Total time: ~40 minutes for 25-30 production-quality tests. Without AI: ~5-6 hours for the same coverage.

When Hybrid Is the Right Choice

The hybrid approach combines human-written test structure with AI-generated permutations. This is ideal for complex scenarios.

Example: Payment Flow Testing

# HUMAN-WRITTEN: the test structure and key assertions
class TestPaymentFlow:
    """Integration tests for the full payment flow."""

    def _create_and_process_order(self, client, payment_method, amount):
        """Helper: create order, process payment, return result."""
        order = client.post("/api/orders", json={
            "items": [{"product_id": "prod-1", "quantity": 1}],
            "payment_method": payment_method,
            "amount": amount,
        })
        assert order.status_code == 201
        order_id = order.json()["id"]

        payment = client.post(f"/api/orders/{order_id}/pay")
        return payment

    def test_successful_credit_card_payment(self, client, mock_stripe):
        """Verify complete happy path for credit card payment."""
        mock_stripe.charge.return_value = {"status": "succeeded", "id": "ch_123"}

        result = self._create_and_process_order(client, "credit_card", 99.99)

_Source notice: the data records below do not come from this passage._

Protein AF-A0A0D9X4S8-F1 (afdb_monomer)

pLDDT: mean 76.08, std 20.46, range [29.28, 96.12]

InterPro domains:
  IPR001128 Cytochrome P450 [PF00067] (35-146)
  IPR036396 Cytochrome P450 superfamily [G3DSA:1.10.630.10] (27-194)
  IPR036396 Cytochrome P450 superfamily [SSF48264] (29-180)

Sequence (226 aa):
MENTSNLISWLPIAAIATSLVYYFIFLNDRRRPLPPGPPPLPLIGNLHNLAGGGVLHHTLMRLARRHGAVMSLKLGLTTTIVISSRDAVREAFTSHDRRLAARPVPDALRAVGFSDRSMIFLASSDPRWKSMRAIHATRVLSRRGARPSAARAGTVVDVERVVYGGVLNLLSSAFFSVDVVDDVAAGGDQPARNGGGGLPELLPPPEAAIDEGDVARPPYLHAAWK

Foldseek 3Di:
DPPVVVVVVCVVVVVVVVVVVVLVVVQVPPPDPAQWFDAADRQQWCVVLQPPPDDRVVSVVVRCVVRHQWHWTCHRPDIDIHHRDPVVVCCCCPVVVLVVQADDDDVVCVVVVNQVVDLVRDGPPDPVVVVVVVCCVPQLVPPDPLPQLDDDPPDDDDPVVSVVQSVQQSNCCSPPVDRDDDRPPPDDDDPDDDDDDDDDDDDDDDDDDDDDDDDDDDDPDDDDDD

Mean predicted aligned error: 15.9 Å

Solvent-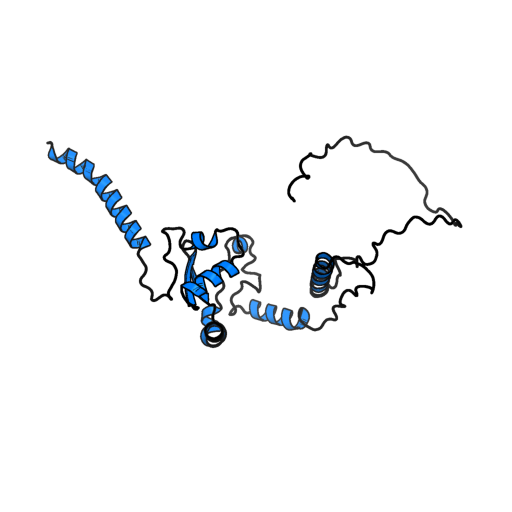accessible surface area (backbone atoms only — not comparable to full-atom values): 14611 Å² total; per-residue (Å²): 130,73,70,62,63,56,57,62,65,48,50,64,56,52,52,51,51,52,49,51,50,50,48,50,51,65,72,60,72,75,83,69,98,64,55,48,47,75,82,58,45,84,73,47,17,40,41,74,78,60,66,77,84,57,65,63,70,61,50,51,49,57,47,30,75,74,45,35,45,53,21,34,43,30,55,38,91,45,79,43,78,48,75,74,36,73,68,60,48,47,47,43,67,63,80,38,31,81,82,62,56,74,63,93,73,58,64,75,42,51,75,71,59,42,39,88,72,32,72,89,48,41,51,82,84,42,68,65,33,52,54,51,51,50,48,40,56,67,58,51,70,32,95,65,86,70,71,72,80,75,78,64,90,90,65,93,70,65,61,68,60,51,53,53,39,46,52,48,22,47,50,35,34,52,77,70,71,38,75,79,58,77,79,74,88,78,73,70,92,74,80,88,77,85,80,88,84,89,83,81,93,87,79,86,87,81,89,78,90,78,89,76,78,90,78,85,79,81,93,79,88,84,87,90,87,131

Organism: NCBI:txid77586

Radius of gyration: 31.6 Å; Cα contacts (8 Å, |Δi|>4): 156; chains: 1; bounding box: 91×70×80 Å

Structure (mmCIF, N/CA/C/O backbone):
data_AF-A0A0D9X4S8-F1
#
_entry.id   AF-A0A0D9X4S8-F1
#
loop_
_atom_site.group_PDB
_atom_site.id
_atom_site.type_symbol
_atom_site.label_atom_id
_atom_site.label_alt_id
_atom_site.label_comp_id
_atom_site.label_asym_id
_atom_site.label_entity_id
_atom_site.label_seq_id
_atom_site.pdbx_PDB_ins_code
_atom_site.Cartn_x
_atom_site.Cartn_y
_atom_site.Cartn_z
_atom_site.occupancy
_atom_site.B_iso_or_equiv
_atom_site.auth_seq_id
_atom_site.auth_comp_id
_atom_site.auth_asym_id
_atom_site.auth_atom_id
_atom_site.pdbx_PDB_model_num
ATOM 1 N N . MET A 1 1 ? 50.749 12.585 -38.396 1.00 57.50 1 MET A N 1
ATOM 2 C CA . MET A 1 1 ? 50.263 12.933 -37.037 1.00 57.50 1 MET A CA 1
ATOM 3 C C . MET A 1 1 ? 48.735 13.106 -36.983 1.00 57.50 1 MET A C 1
ATOM 5 O O . MET A 1 1 ? 48.228 13.555 -35.969 1.00 57.50 1 MET A O 1
ATOM 9 N N . GLU A 1 2 ? 47.980 12.703 -38.014 1.00 62.81 2 GLU A N 1
ATOM 10 C CA . GLU A 1 2 ? 46.522 12.943 -38.101 1.00 62.81 2 GLU A CA 1
ATOM 11 C C . GLU A 1 2 ? 45.660 11.852 -37.440 1.00 62.81 2 GLU A C 1
ATOM 13 O O . GLU A 1 2 ? 44.474 12.051 -37.207 1.00 62.81 2 GLU A O 1
ATOM 18 N N . ASN A 1 3 ? 46.234 10.695 -37.095 1.00 68.25 3 ASN A N 1
ATOM 19 C CA . ASN A 1 3 ? 45.460 9.586 -36.523 1.00 68.25 3 ASN A CA 1
ATOM 20 C C . ASN A 1 3 ? 45.138 9.762 -35.027 1.00 68.25 3 ASN A C 1
ATOM 22 O O . ASN A 1 3 ? 44.177 9.181 -34.528 1.00 68.25 3 ASN A O 1
ATOM 26 N N . THR A 1 4 ? 45.929 10.555 -34.299 1.00 70.75 4 THR A N 1
ATOM 27 C CA . THR A 1 4 ? 45.782 10.736 -32.845 1.00 70.75 4 THR A CA 1
ATOM 28 C C . THR A 1 4 ? 44.692 11.743 -32.480 1.00 70.75 4 THR A C 1
ATOM 30 O O . THR A 1 4 ? 44.026 11.564 -31.463 1.00 70.75 4 THR A O 1
ATOM 33 N N . SER A 1 5 ? 44.455 12.759 -33.316 1.00 71.50 5 SER A N 1
ATOM 34 C CA . SER A 1 5 ? 43.366 13.729 -33.134 1.00 71.50 5 SER A CA 1
ATOM 35 C C . SER A 1 5 ? 41.994 13.077 -33.295 1.00 71.50 5 SER A C 1
ATOM 37 O O . SER A 1 5 ? 41.103 13.323 -32.486 1.00 71.50 5 SER A O 1
ATOM 39 N N . ASN A 1 6 ? 41.850 12.177 -34.272 1.00 75.56 6 ASN A N 1
ATOM 40 C CA . ASN A 1 6 ? 40.613 11.431 -34.484 1.00 75.56 6 ASN A CA 1
ATOM 41 C C . ASN A 1 6 ? 40.292 10.542 -33.278 1.00 75.56 6 ASN A C 1
ATOM 43 O O . ASN A 1 6 ? 39.165 10.560 -32.798 1.00 75.56 6 ASN A O 1
ATOM 47 N N . LEU A 1 7 ? 41.281 9.823 -32.734 1.00 76.56 7 LEU A N 1
ATOM 48 C CA . LEU A 1 7 ? 41.100 8.898 -31.609 1.00 76.56 7 LEU A CA 1
ATOM 49 C C . LEU A 1 7 ? 40.546 9.579 -30.343 1.00 76.56 7 LEU A C 1
ATOM 51 O O . LEU A 1 7 ? 39.685 9.015 -29.669 1.00 76.56 7 LEU A O 1
ATOM 55 N N . ILE A 1 8 ? 40.996 10.801 -30.041 1.00 84.50 8 ILE A N 1
ATOM 56 C CA . ILE A 1 8 ? 40.543 11.564 -28.866 1.00 84.50 8 ILE A CA 1
ATOM 57 C C . ILE A 1 8 ? 39.059 11.942 -28.992 1.00 84.50 8 ILE A C 1
ATOM 59 O O . ILE A 1 8 ? 38.329 11.901 -28.002 1.00 84.50 8 ILE A O 1
ATOM 63 N N . SER A 1 9 ? 38.577 12.234 -30.204 1.00 83.00 9 SER A N 1
ATOM 64 C CA . SER A 1 9 ? 37.171 12.578 -30.453 1.00 83.00 9 SER A CA 1
ATOM 65 C C . SER A 1 9 ? 36.198 11.406 -30.255 1.00 83.00 9 SER A C 1
ATOM 67 O O . SER A 1 9 ? 35.029 11.638 -29.952 1.00 83.00 9 SER A O 1
ATOM 69 N N . TRP A 1 10 ? 36.653 10.152 -30.366 1.00 88.88 10 TRP A N 1
ATOM 70 C CA . TRP A 1 10 ? 35.804 8.967 -30.165 1.00 88.88 10 TRP A CA 1
ATOM 71 C C . TRP A 1 10 ? 35.598 8.594 -28.690 1.00 88.88 10 TRP A C 1
ATOM 73 O O . TRP A 1 10 ? 34.608 7.937 -28.367 1.00 88.88 10 TRP A O 1
ATOM 83 N N . LEU A 1 11 ? 36.476 9.033 -27.780 1.00 91.62 11 LEU A N 1
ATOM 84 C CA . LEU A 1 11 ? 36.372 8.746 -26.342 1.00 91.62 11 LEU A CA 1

        assert result.status_code == 200
        assert result.json()["payment_status"] == "completed"
        assert result.json()["stripe_charge_id"] == "ch_123"
        mock_stripe.charge.assert_called_once()

    # AI-GENERATED: permutations of failure modes
    # (generated with: "Given the test structure above, generate tests for
    #  every Stripe error: card_declined, expired_card, incorrect_cvc,
    #  processing_error, rate_limit. Follow the same pattern.")

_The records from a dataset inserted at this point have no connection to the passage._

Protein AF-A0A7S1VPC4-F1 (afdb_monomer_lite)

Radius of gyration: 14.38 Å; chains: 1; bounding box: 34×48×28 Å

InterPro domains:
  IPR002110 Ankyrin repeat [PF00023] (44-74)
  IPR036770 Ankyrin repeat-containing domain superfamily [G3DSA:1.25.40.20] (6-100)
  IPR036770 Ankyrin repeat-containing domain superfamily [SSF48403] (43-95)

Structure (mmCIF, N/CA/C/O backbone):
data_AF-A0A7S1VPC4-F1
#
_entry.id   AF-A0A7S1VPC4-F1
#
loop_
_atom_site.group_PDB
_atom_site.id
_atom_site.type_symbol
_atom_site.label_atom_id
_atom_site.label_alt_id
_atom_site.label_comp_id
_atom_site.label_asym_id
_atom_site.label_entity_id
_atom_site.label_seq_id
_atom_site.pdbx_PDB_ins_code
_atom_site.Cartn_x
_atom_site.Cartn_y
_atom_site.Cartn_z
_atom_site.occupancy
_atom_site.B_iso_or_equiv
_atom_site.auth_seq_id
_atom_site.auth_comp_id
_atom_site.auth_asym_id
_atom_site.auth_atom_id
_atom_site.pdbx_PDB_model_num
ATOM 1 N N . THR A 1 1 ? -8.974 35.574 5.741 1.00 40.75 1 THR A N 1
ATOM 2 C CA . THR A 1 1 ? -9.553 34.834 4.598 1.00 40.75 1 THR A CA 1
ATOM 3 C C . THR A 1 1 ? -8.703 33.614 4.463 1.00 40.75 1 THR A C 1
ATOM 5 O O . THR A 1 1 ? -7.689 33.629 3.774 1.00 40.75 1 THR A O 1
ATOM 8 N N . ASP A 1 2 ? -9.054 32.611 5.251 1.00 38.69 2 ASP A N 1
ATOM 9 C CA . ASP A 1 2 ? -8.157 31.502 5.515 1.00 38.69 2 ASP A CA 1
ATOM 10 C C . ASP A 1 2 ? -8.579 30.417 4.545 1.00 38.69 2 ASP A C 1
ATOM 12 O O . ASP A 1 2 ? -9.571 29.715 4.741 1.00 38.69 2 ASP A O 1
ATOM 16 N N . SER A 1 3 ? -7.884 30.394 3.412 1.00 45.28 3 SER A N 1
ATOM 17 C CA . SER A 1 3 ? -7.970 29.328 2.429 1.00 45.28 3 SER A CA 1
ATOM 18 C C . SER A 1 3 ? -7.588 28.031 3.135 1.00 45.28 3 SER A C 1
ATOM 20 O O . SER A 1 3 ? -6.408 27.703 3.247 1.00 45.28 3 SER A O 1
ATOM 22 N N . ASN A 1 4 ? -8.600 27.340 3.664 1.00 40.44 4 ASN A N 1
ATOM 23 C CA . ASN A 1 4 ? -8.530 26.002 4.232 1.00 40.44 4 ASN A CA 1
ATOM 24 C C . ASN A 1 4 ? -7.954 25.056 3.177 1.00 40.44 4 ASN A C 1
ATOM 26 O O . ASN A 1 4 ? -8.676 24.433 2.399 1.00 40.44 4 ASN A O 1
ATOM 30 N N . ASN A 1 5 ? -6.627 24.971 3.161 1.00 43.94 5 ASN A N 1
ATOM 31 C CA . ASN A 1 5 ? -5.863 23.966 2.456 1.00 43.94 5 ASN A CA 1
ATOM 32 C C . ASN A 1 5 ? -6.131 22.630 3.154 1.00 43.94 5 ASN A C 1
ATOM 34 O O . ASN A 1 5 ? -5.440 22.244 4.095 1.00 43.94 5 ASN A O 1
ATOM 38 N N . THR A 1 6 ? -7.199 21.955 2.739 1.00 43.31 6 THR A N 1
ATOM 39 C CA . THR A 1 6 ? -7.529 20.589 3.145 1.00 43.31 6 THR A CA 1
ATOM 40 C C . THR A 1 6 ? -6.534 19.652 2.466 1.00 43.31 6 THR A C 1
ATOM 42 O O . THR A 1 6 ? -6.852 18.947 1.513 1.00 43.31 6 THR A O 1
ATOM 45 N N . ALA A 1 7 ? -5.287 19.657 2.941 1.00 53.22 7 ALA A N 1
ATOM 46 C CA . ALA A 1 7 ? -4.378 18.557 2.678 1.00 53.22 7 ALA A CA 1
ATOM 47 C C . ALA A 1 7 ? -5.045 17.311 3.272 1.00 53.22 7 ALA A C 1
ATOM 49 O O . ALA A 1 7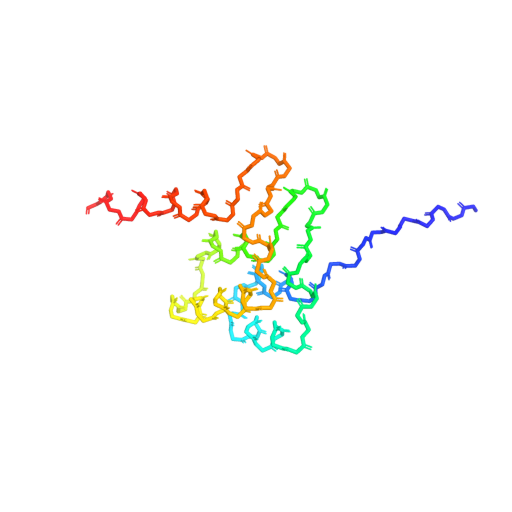 ? -5.189 17.202 4.490 1.00 53.22 7 ALA A O 1
ATOM 50 N N . ALA A 1 8 ? -5.553 16.429 2.410 1.00 62.50 8 ALA A N 1
ATOM 51 C CA . ALA A 1 8 ? -6.172 15.182 2.827 1.00 62.50 8 ALA A CA 1
ATOM 52 C C . ALA A 1 8 ? -5.219 14.469 3.795 1.00 62.50 8 ALA A C 1
ATOM 54 O O . ALA A 1 8 ? -4.068 14.198 3.449 1.00 62.50 8 ALA A O 1
ATOM 55 N N . VAL A 1 9 ? -5.672 14.236 5.028 1.00 86.50 9 VAL A N 1
ATOM 56 C CA . VAL A 1 9 ? -4.845 13.635 6.077 1.00 86.50 9 VAL A CA 1
ATOM 57 C C . VAL A 1 9 ? -4.369 12.272 5.583 1.00 86.50 9 VAL A C 1
ATOM 59 O O . VAL A 1 9 ? -5.183 11.379 5.360 1.00 86.50 9 VAL A O 1
ATOM 62 N N . VAL A 1 10 ? -3.055 12.124 5.391 1.00 93.00 10 VAL A N 1
ATOM 63 C CA . VAL A 1 10 ? -2.444 10.857 4.974 1.00 93.00 10 VAL A CA 1
ATOM 64 C C . VAL A 1 10 ? -2.710 9.812 6.065 1.00 93.00 10 VAL A C 1
ATOM 66 O O . VAL A 1 10 ? -2.284 10.031 7.208 1.00 93.00 10 VAL A O 1
ATOM 69 N N . PRO A 1 11 ? -3.398 8.698 5.753 1.00 95.75 11 PRO A N 1
ATOM 70 C CA . PRO A 1 11 ? -3.735 7.684 6.741 1.00 95.75 11 PRO A CA 1
ATOM 71 C C . PRO A 1 11 ? -2.506 7.026 7.348 1.00 95.75 11 PRO A C 1
ATOM 73 O O . PRO A 1 11 ? -1.472 6.867 6.696 1.00 95.75 11 PRO A O 1
ATOM 76 N N . GLU A 1 12 ? -2.648 6.582 8.592 1.00 97.19 12 GLU A N 1
ATOM 77 C CA . GLU A 1 12 ? -1.571 5.909 9.314 1.00 97.19 12 GLU A CA 1
ATOM 78 C C . GLU A 1 12 ? -1.130 4.627 8.603 1.00 97.19 12 GLU A C 1
ATOM 80 O O . GLU A 1 12 ? 0.066 4.380 8.475 1.00 97.19 12 GLU A O 1
ATOM 85 N N . LEU A 1 13 ? -2.071 3.852 8.048 1.00 97.62 13 LEU A N 1
ATOM 86 C CA . LEU A 1 13 ? -1.740 2.675 7.245 1.00 97.62 13 LEU A CA 1
ATOM 87 C C . LEU A 1 13 ? -0.776 3.000 6.096 1.00 97.62 13 LEU A C 1
ATOM 89 O O . LEU A 1 13 ? 0.157 2.240 5.856 1.00 97.62 13 LEU A O 1
ATOM 93 N N . TYR A 1 14 ? -0.978 4.122 5.398 1.00 97.06 14 TYR A N 1
ATOM 94 C CA . TYR A 1 14 ? -0.121 4.516 4.279 1.00 97.06 14 TYR A CA 1
ATOM 95 C C . TYR A 1 14 ? 1.302 4.835 4.756 1.00 97.06 14 TYR A C 1
ATOM 97 O O . TYR A 1 14 ? 2.269 4.371 4.152 1.00 97.06 14 TYR A O 1
ATOM 105 N N . LYS A 1 15 ? 1.435 5.540 5.887 1.00 96.75 15 LYS A N 1
ATOM 106 C CA . LYS A 1 15 ? 2.734 5.853 6.507 1.00 96.75 15 LYS A CA 1
ATOM 107 C C . LYS A 1 15 ? 3.468 4.592 6.962 1.00 96.75 15 LYS A C 1
ATOM 109 O O . LYS A 1 15 ? 4.636 4.417 6.637 1.00 96.75 15 LYS A O 1
ATOM 114 N N . LEU A 1 16 ? 2.767 3.661 7.614 1.00 96.81 16 LEU A N 1
ATOM 115 C CA . LEU A 1 16 ? 3.342 2.385 8.055 1.00 96.81 16 LEU A CA 1
ATOM 116 C C . LEU A 1 16 ? 3.900 1.554 6.890 1.00 96.81 16 LEU A C 1
ATOM 118 O O . LEU A 1 16 ? 4.894 0.849 7.059 1.00 96.81 16 LEU A O 1
ATOM 122 N N . VAL A 1 17 ? 3.285 1.639 5.704 1.00 96.38 17 VAL A N 1
ATOM 123 C CA . VAL A 1 17 ? 3.810 0.998 4.488 1.00 96.38 17 VAL A CA 1
ATOM 124 C C . VAL A 1 17 ? 5.077 1.703 3.991 1.00 96.38 17 VAL A C 1
ATOM 126 O O . VAL A 1 17 ? 6.017 1.027 3.577 1.00 96.38 17 VAL A O 1
ATOM 129 N N . GLN A 1 18 ? 5.137 3.038 4.046 1.00 94.44 18 GLN A N 1
ATOM 130 C CA . GLN A 1 18 ? 6.343 3.805 3.690 1.00 94.44 18 GLN A CA 1
ATOM 131 C C . GLN A 1 18 ? 7.522 3.503 4.626 1.00 94.44 18 GLN A C 1
ATOM 133 O O . GLN A 1 18 ? 8.666 3.467 4.181 1.00 94.44 18 GLN A O 1
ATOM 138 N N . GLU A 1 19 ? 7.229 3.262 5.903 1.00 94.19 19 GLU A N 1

    @pytest.mark.parametrize("stripe_error,expected_status,expected_message", [
        ("card_declined", "failed", "Your card was declined"),
        ("expired_card", "failed", "Your card has expired"),
        ("incorrect_cvc", "failed", "Incorrect CVC"),
        ("processing_error", "pending", "Payment is being processed"),
        ("rate_limit", "pending", "Please try again in a moment"),
    ])
    def test_stripe_error_handling(self, client, mock_stripe,
                                    stripe_error, expected_status, expected_message):
        mock_stripe.charge.side_effect = StripeError(stripe_error)

        result = self._create_and_process_order(client, "credit_card", 99.99)

        assert result.json()["payment_status"] == expected_status
        assert expected_message in result.json()["error_message"]

The human writes the complex test infrastructure (helpers, mocking setup, key assertions). The AI generates the systematic permutations (every error code, every payment method, every amount range).

The Economics of Write vs Generate

Factor	Write from Scratch	Generate + Curate
Time for 50 tests	4-6 hours	30-45 minutes
Initial quality	Higher (80-90%)	Lower (65-75%)
Post-curation quality	Same	Same (after 30 min review)
Coverage breadth	Lower (human blind spots)	Higher (systematic)
Maintenance cost	Lower (tighter code)	Slightly higher (AI verbosity)
Consistency	Varies by author	High (same prompt = same style)
Morale	Lower (tedious for CRUD)	Higher (humans focus on interesting cases)

Red Flags: When to Stop Generating and Start Writing

Switch from "generate + curate" to "write from scratch" when:

You have deleted more than 40% of generated tests. The prompt is wrong or the domain is too specialized for AI.
You spend more time fixing AI tests than it would take to write them. Break-even is typically at 30 minutes of curation for 30 tests.
The tests require understanding race conditions or timing. AI consistently fails at concurrency testing.
The domain has no public documentation. AI cannot generate tests for proprietary protocols or internal APIs with no spec.
You need exact reproduction of a specific bug. Regression tests must replicate the precise conditions. AI generates generic scenarios.

Key Takeaway

The write-vs-generate decision is not about AI capability -- it is about where your expertise adds the most value. Use AI for systematic, pattern-based testing (CRUD, validation, enum coverage, boundary values). Write manually for domain-specific, judgment-heavy testing (business rules, security, concurrency, bug reproduction). The hybrid approach -- human structure with AI permutations -- combines the best of both worlds.